Task statement: For each line below that includes the word "Transmembrane", make a copy.

[Collected data]

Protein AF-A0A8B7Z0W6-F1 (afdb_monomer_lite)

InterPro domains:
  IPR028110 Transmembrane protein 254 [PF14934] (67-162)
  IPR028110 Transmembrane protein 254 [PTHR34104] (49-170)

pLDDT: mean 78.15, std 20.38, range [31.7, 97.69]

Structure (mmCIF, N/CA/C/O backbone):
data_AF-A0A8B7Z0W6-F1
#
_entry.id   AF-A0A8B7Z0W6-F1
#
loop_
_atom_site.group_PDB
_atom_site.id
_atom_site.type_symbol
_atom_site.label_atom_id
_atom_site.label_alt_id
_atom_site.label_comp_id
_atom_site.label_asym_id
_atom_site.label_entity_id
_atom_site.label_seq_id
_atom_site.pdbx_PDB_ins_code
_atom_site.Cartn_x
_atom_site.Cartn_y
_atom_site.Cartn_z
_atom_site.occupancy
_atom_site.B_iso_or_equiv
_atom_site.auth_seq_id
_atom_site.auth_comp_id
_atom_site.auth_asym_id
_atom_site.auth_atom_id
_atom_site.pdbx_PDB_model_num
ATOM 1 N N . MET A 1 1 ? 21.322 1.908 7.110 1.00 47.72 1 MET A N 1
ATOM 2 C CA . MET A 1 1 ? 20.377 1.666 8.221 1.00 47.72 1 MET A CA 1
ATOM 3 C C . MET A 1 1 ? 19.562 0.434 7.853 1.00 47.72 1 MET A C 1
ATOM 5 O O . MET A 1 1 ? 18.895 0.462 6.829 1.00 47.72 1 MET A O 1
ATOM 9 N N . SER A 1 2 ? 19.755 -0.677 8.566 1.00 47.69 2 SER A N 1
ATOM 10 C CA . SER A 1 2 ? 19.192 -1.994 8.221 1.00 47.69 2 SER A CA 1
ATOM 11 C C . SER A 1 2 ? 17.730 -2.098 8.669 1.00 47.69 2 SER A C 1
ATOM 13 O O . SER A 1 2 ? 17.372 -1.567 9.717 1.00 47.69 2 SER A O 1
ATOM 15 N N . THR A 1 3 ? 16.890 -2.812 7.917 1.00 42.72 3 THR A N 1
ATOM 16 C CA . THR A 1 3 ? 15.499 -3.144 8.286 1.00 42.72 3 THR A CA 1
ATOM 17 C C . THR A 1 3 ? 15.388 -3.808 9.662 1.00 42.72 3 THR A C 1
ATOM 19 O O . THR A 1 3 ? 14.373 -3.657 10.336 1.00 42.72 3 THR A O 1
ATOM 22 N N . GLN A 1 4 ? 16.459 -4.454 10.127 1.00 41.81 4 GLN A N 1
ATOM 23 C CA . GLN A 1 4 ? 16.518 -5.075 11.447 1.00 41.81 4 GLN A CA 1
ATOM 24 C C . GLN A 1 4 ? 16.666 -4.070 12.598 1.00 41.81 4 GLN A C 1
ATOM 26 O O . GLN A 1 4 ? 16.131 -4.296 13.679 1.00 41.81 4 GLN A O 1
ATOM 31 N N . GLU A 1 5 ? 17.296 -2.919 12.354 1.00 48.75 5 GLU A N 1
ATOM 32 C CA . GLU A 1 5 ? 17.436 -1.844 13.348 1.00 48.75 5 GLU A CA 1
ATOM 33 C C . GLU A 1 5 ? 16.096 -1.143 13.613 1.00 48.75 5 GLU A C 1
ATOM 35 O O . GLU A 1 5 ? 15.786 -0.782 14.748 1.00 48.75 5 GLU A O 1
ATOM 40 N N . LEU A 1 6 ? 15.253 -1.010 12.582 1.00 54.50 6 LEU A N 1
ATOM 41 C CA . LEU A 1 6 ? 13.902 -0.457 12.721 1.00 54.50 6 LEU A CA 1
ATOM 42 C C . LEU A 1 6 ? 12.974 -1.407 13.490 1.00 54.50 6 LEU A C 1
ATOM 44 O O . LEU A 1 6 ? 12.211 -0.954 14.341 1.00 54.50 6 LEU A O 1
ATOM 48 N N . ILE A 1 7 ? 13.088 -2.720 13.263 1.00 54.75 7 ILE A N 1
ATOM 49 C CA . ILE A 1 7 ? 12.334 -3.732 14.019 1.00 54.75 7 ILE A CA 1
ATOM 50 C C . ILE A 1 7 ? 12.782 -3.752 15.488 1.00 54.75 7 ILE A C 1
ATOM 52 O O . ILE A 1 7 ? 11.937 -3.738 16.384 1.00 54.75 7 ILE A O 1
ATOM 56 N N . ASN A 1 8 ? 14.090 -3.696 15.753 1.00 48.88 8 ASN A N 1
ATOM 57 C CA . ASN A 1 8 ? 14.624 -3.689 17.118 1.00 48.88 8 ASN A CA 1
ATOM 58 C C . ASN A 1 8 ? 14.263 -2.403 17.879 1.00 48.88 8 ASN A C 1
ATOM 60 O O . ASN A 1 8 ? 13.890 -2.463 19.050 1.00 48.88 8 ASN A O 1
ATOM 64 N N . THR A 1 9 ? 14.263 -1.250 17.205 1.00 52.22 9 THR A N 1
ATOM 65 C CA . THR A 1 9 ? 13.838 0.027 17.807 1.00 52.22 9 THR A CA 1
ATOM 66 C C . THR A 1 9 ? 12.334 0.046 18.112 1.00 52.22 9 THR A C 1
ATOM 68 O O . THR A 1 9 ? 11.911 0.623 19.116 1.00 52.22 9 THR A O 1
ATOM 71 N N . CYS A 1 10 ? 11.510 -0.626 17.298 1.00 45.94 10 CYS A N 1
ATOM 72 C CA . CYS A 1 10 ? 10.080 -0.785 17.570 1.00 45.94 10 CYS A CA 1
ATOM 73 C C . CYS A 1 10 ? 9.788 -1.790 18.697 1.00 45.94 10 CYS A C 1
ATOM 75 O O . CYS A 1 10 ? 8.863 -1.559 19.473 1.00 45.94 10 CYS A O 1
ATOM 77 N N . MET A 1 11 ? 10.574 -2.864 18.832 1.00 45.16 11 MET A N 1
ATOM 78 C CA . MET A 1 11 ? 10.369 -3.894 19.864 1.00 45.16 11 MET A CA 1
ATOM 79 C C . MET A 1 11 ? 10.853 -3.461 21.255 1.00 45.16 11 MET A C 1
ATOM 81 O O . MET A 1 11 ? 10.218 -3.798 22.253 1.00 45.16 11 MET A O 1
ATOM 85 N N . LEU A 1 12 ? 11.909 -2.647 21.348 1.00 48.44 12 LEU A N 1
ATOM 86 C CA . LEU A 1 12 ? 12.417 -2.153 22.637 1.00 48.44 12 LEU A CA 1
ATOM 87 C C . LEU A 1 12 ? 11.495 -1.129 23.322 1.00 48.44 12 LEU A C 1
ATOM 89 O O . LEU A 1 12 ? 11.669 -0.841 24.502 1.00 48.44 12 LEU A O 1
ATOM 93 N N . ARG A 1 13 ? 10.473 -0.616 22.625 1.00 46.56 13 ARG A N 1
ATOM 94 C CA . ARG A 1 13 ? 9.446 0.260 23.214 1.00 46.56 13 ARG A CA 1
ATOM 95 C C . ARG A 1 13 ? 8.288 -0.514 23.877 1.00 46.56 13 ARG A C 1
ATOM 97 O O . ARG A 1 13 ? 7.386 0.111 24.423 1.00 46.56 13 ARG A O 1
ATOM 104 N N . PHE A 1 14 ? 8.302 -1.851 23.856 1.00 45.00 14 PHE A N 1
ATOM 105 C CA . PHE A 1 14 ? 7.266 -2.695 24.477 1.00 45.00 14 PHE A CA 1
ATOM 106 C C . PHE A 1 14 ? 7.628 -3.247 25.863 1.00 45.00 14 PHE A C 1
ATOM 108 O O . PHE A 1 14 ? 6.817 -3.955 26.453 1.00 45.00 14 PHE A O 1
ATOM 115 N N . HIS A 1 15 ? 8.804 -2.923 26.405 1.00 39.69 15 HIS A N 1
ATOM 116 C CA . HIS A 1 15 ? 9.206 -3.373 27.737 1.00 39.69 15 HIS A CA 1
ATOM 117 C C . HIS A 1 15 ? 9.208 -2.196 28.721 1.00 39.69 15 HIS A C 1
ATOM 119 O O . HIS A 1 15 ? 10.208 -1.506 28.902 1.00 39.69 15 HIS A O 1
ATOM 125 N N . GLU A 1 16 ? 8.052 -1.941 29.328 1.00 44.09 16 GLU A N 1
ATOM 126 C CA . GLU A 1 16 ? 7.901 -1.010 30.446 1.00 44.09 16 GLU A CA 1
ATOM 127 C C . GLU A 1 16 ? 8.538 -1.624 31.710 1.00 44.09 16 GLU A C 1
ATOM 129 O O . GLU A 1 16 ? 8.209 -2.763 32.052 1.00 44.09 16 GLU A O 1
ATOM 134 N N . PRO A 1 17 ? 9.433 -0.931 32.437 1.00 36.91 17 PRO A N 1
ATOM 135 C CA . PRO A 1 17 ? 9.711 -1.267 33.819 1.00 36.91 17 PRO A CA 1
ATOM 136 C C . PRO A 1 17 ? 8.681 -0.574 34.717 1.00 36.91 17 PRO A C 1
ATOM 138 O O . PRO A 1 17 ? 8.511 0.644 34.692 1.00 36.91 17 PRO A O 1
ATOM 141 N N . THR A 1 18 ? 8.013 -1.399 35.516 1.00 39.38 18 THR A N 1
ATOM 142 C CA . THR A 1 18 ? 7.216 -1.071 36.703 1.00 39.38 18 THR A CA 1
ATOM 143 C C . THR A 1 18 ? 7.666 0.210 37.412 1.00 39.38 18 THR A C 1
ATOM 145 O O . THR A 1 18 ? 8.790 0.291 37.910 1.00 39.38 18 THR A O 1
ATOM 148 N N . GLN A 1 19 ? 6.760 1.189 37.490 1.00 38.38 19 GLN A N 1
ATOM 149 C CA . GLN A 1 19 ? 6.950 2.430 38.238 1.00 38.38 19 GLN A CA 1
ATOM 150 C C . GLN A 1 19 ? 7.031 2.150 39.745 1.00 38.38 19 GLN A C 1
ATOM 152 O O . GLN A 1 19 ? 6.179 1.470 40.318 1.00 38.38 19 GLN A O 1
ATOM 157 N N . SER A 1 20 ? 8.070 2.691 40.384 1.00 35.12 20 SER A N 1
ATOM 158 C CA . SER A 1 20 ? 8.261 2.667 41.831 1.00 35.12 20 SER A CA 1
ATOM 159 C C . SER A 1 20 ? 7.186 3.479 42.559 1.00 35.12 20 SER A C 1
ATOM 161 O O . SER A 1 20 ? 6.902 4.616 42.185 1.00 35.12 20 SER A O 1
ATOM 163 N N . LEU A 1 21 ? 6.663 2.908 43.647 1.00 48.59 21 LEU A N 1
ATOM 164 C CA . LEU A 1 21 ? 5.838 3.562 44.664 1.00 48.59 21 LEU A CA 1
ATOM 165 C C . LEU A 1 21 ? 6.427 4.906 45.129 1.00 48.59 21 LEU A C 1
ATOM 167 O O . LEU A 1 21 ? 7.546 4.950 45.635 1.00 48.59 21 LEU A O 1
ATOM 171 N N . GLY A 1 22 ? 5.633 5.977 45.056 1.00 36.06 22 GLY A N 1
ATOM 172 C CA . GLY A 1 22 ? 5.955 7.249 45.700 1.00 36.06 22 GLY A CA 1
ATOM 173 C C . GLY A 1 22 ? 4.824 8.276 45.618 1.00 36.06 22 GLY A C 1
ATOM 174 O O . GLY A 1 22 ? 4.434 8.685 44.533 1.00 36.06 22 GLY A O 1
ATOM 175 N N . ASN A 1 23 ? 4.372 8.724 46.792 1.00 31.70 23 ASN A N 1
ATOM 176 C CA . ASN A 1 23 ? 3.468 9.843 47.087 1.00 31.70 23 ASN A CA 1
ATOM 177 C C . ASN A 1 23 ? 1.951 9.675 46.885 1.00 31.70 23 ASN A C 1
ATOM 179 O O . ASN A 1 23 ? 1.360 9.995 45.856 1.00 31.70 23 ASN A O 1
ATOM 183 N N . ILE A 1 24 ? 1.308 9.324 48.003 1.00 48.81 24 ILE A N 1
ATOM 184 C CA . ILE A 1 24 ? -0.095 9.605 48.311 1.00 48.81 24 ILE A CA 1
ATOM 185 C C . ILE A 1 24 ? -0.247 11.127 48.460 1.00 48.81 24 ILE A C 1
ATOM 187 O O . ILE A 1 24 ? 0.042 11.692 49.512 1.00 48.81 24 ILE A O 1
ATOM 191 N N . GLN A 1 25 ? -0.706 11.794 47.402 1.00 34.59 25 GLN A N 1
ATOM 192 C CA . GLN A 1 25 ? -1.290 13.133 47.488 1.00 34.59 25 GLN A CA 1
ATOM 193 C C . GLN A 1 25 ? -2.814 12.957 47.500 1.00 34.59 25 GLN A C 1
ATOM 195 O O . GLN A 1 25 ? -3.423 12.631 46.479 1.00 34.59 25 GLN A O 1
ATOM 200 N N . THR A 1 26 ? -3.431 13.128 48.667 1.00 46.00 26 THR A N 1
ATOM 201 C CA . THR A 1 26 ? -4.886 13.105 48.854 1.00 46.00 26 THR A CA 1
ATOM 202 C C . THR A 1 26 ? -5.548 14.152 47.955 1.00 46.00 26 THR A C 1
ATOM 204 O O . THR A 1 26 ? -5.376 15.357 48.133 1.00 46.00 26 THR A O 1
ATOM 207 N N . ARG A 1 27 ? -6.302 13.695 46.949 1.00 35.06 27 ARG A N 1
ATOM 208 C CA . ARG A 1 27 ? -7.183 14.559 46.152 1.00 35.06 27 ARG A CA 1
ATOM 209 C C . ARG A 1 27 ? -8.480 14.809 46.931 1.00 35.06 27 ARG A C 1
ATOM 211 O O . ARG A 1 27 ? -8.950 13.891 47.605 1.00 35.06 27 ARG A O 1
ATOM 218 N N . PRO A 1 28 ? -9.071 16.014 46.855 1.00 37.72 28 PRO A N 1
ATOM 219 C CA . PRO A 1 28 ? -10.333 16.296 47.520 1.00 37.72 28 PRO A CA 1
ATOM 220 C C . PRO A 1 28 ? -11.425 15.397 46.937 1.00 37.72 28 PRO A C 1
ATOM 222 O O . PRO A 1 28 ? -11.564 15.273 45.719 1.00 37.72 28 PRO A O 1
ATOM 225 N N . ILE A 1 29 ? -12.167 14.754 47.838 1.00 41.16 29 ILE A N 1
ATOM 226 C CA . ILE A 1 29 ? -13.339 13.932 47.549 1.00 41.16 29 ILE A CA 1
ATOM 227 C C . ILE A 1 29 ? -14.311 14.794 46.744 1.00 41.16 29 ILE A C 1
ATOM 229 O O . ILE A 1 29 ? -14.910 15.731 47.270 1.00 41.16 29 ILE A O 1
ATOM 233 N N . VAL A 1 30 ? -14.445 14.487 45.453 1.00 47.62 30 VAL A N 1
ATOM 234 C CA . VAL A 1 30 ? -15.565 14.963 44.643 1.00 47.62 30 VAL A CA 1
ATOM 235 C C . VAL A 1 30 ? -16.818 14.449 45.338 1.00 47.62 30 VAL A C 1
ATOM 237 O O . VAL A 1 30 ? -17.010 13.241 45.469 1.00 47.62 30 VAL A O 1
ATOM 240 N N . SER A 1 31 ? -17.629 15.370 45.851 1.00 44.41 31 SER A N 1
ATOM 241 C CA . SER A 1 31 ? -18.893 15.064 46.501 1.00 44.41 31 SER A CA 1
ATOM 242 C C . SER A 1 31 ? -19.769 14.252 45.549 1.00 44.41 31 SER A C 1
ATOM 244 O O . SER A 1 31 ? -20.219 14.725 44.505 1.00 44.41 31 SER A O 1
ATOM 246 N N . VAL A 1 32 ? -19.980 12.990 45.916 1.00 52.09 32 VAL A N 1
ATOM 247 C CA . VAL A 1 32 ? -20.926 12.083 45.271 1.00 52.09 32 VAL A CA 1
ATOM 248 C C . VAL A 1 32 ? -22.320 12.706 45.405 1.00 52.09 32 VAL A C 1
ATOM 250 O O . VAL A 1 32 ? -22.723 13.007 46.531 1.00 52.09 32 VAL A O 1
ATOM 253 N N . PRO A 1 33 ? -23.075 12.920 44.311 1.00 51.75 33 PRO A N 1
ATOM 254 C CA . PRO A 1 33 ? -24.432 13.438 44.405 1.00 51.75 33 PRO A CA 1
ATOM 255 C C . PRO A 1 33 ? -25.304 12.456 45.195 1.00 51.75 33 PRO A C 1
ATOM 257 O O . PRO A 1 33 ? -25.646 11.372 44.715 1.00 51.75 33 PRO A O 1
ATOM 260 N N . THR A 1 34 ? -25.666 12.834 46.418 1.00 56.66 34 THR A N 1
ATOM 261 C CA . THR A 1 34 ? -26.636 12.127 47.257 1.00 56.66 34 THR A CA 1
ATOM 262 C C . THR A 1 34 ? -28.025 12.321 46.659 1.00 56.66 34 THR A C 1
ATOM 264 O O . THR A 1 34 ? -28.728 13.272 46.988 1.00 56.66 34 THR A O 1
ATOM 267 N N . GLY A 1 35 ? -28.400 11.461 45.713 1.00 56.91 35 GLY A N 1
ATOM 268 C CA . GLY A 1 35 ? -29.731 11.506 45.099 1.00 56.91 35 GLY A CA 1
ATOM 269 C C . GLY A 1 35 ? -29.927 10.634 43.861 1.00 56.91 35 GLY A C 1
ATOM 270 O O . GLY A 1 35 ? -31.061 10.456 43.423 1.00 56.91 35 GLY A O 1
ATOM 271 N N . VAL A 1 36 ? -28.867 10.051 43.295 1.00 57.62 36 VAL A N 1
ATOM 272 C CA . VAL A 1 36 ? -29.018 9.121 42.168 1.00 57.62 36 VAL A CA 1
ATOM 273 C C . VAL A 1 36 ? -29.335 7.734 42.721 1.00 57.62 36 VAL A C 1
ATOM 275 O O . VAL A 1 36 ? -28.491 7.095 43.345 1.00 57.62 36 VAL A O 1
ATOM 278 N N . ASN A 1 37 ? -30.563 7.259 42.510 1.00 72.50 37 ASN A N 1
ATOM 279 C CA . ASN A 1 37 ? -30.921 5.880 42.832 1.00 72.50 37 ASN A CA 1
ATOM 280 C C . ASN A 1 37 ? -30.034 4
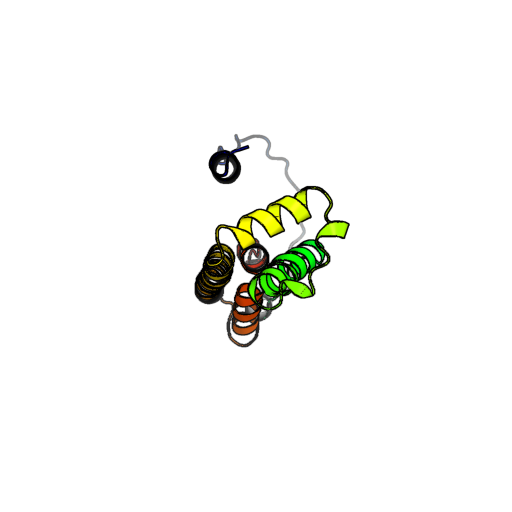.901 42.023 1.00 72.50 37 ASN A C 1
ATOM 282 O O . ASN A 1 37 ? -29.637 5.171 40.887 1.00 72.50 37 ASN A O 1
ATOM 286 N N . ALA A 1 38 ? -29.699 3.743 42.602 1.00 73.81 38 ALA A N 1
ATOM 287 C CA . ALA A 1 38 ? -28.808 2.757 41.972 1.00 73.81 38 ALA A CA 1
ATOM 288 C C . ALA A 1 38 ? -29.294 2.300 40.573 1.00 73.81 38 ALA A C 1
ATOM 290 O O . ALA A 1 38 ? -28.499 1.899 39.718 1.00 73.81 38 ALA A O 1
ATOM 291 N N . SER A 1 39 ? -30.602 2.414 40.318 1.00 78.25 39 SER A N 1
ATOM 292 C CA . SER A 1 39 ? -31.252 2.134 39.032 1.00 78.25 39 SER A CA 1
ATOM 293 C C . SER A 1 39 ? -30.883 3.138 37.925 1.00 78.25 39 SER A C 1
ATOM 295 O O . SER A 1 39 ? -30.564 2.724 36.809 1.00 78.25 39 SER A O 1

Answer space:
  IPR028110 Transmembrane protein 254 [PF14934] (67-162)
  IPR028110 Transmembrane protein 254 [PTHR34104] (49-170)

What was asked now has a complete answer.